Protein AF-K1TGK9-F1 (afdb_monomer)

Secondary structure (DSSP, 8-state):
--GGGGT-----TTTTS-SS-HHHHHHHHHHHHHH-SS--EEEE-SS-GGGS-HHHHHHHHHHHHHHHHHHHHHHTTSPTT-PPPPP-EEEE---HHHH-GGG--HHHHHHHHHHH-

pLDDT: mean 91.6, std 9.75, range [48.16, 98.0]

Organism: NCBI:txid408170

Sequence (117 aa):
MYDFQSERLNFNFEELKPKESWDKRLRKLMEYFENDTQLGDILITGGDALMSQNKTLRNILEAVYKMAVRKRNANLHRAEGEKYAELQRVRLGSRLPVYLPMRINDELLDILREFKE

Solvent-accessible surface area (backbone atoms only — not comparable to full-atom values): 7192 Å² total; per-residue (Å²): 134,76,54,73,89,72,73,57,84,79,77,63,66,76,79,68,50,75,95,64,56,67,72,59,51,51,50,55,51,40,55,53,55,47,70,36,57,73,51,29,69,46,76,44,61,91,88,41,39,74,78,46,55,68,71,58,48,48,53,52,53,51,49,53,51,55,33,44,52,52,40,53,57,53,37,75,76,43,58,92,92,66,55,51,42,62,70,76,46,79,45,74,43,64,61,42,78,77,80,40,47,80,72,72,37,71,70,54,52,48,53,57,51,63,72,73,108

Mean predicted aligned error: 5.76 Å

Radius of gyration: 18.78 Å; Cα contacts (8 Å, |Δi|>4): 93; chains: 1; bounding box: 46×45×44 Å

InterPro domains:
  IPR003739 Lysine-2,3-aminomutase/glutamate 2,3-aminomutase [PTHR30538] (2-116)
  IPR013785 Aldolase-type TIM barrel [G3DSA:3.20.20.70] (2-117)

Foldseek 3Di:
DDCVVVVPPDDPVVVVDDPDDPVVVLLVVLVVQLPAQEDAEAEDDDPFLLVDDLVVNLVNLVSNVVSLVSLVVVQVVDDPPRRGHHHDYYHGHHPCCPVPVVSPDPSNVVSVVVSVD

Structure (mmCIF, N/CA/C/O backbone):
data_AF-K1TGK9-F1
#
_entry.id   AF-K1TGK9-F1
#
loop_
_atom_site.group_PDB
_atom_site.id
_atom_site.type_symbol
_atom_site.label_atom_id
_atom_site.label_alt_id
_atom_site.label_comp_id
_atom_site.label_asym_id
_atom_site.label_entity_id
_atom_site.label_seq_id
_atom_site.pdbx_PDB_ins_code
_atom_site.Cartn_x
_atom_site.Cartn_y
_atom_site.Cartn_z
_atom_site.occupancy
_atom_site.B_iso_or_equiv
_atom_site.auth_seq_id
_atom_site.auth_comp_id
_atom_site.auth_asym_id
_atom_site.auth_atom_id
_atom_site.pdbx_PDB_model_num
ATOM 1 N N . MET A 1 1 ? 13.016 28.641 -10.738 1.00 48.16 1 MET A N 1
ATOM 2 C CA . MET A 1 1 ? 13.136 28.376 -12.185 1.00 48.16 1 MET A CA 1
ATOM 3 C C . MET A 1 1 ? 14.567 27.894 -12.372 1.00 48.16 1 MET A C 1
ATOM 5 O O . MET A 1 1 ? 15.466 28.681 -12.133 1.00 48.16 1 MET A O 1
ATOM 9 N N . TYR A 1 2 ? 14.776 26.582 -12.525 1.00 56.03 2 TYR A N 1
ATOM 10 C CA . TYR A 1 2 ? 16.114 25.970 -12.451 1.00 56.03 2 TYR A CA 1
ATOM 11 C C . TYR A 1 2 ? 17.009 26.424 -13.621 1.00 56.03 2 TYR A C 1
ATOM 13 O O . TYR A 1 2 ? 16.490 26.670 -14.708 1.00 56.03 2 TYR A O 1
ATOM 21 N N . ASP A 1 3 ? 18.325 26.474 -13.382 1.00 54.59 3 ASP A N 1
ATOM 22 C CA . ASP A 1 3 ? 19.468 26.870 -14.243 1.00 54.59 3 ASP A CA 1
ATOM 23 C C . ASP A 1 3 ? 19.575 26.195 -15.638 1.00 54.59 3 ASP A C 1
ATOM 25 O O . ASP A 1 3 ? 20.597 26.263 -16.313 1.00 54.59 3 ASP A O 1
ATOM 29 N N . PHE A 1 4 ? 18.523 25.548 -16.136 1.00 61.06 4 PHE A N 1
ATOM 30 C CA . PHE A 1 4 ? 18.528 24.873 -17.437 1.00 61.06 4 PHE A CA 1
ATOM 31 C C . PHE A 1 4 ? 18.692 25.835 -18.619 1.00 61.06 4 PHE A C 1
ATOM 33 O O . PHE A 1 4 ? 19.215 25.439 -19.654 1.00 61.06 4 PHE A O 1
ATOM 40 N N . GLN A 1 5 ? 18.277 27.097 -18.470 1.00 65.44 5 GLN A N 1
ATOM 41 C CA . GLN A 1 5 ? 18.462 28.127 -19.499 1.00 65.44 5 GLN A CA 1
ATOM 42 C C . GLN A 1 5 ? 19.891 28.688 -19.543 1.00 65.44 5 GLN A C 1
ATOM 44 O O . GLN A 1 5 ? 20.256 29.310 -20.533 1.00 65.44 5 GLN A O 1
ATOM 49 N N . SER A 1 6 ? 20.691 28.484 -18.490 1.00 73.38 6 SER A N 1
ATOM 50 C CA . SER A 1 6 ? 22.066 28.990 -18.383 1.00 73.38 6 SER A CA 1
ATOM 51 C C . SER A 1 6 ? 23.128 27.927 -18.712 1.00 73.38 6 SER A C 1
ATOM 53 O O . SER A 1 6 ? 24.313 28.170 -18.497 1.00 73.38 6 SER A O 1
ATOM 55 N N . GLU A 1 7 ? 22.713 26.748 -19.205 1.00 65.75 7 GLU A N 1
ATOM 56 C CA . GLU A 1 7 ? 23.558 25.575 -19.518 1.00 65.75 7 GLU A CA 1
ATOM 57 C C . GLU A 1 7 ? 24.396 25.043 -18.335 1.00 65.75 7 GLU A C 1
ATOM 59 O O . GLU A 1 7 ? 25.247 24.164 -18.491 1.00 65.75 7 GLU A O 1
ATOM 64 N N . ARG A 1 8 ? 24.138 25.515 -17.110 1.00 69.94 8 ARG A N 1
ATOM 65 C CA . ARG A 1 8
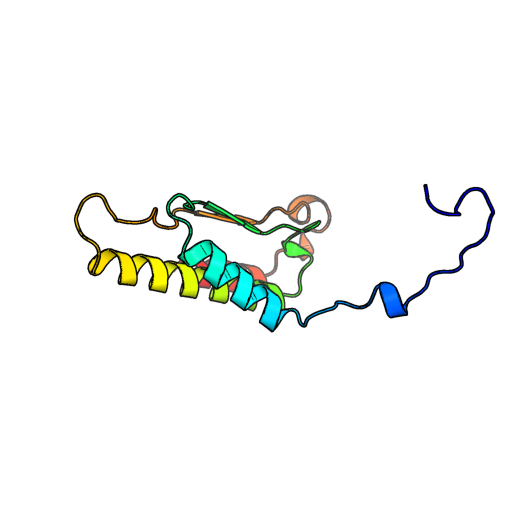 ? 24.828 25.052 -15.902 1.00 69.94 8 ARG A CA 1
ATOM 66 C C . ARG A 1 8 ? 24.146 23.809 -15.343 1.00 69.94 8 ARG A C 1
ATOM 68 O O . ARG A 1 8 ? 23.300 23.877 -14.456 1.00 69.94 8 ARG A O 1
ATOM 75 N N . LEU A 1 9 ? 24.564 22.645 -15.832 1.00 71.88 9 LEU A N 1
ATOM 76 C CA . LEU A 1 9 ? 24.121 21.329 -15.355 1.00 71.88 9 LEU A CA 1
ATOM 77 C C . LEU A 1 9 ? 24.880 20.879 
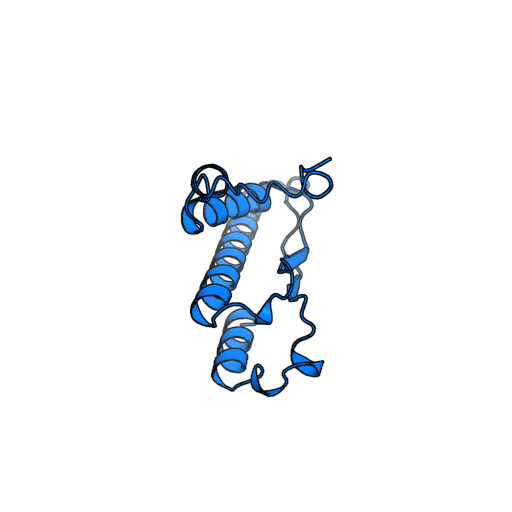-14.091 1.00 71.88 9 LEU A C 1
ATOM 79 O O . LEU A 1 9 ? 25.450 19.790 -14.044 1.00 71.88 9 LEU A O 1
ATOM 83 N N . ASN A 1 10 ? 24.899 21.717 -13.053 1.00 72.31 10 ASN A N 1
ATOM 84 C CA . ASN A 1 10 ? 25.510 21.371 -11.769 1.00 72.31 10 ASN A CA 1
ATOM 85 C C . ASN A 1 10 ? 24.457 20.771 -10.832 1.00 72.31 10 ASN A C 1
ATOM 87 O O . ASN A 1 10 ? 23.790 21.480 -10.080 1.00 72.31 10 ASN A O 1
ATOM 91 N N . PHE A 1 11 ? 24.302 19.448 -10.879 1.00 77.75 11 PHE A N 1
ATOM 92 C CA . PHE A 1 11 ? 23.439 18.725 -9.946 1.00 77.75 11 PHE A CA 1
ATOM 93 C C . PHE A 1 11 ? 24.166 18.505 -8.618 1.00 77.75 11 PHE A C 1
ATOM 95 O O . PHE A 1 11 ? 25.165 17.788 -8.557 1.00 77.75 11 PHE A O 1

______

■ WORK INSTRUCTIONS
Above are some records; copy exactly the lines from the one with "ATOM 31 C C" through the one with "ATOM 44 O O", both included, and no others.

■ ANSWER
ATOM 31 C C . PHE A 1 4 ? 18.692 25.835 -18.619 1.00 61.06 4 PHE A C 1
ATOM 33 O O . PHE A 1 4 ? 19.215 25.439 -19.654 1.00 61.06 4 PHE A O 1
ATOM 40 N N . GLN A 1 5 ? 18.277 27.097 -18.470 1.00 65.44 5 GLN A N 1
ATOM 41 C CA . GLN A 1 5 ? 18.462 28.127 -19.499 1.00 65.44 5 GLN A CA 1
ATOM 42 C C . GLN A 1 5 ? 19.891 28.688 -19.543 1.00 65.44 5 GLN A C 1
ATOM 44 O O . GLN A 1 5 ? 20.256 29.310 -20.533 1.00 65.44 5 GLN A O 1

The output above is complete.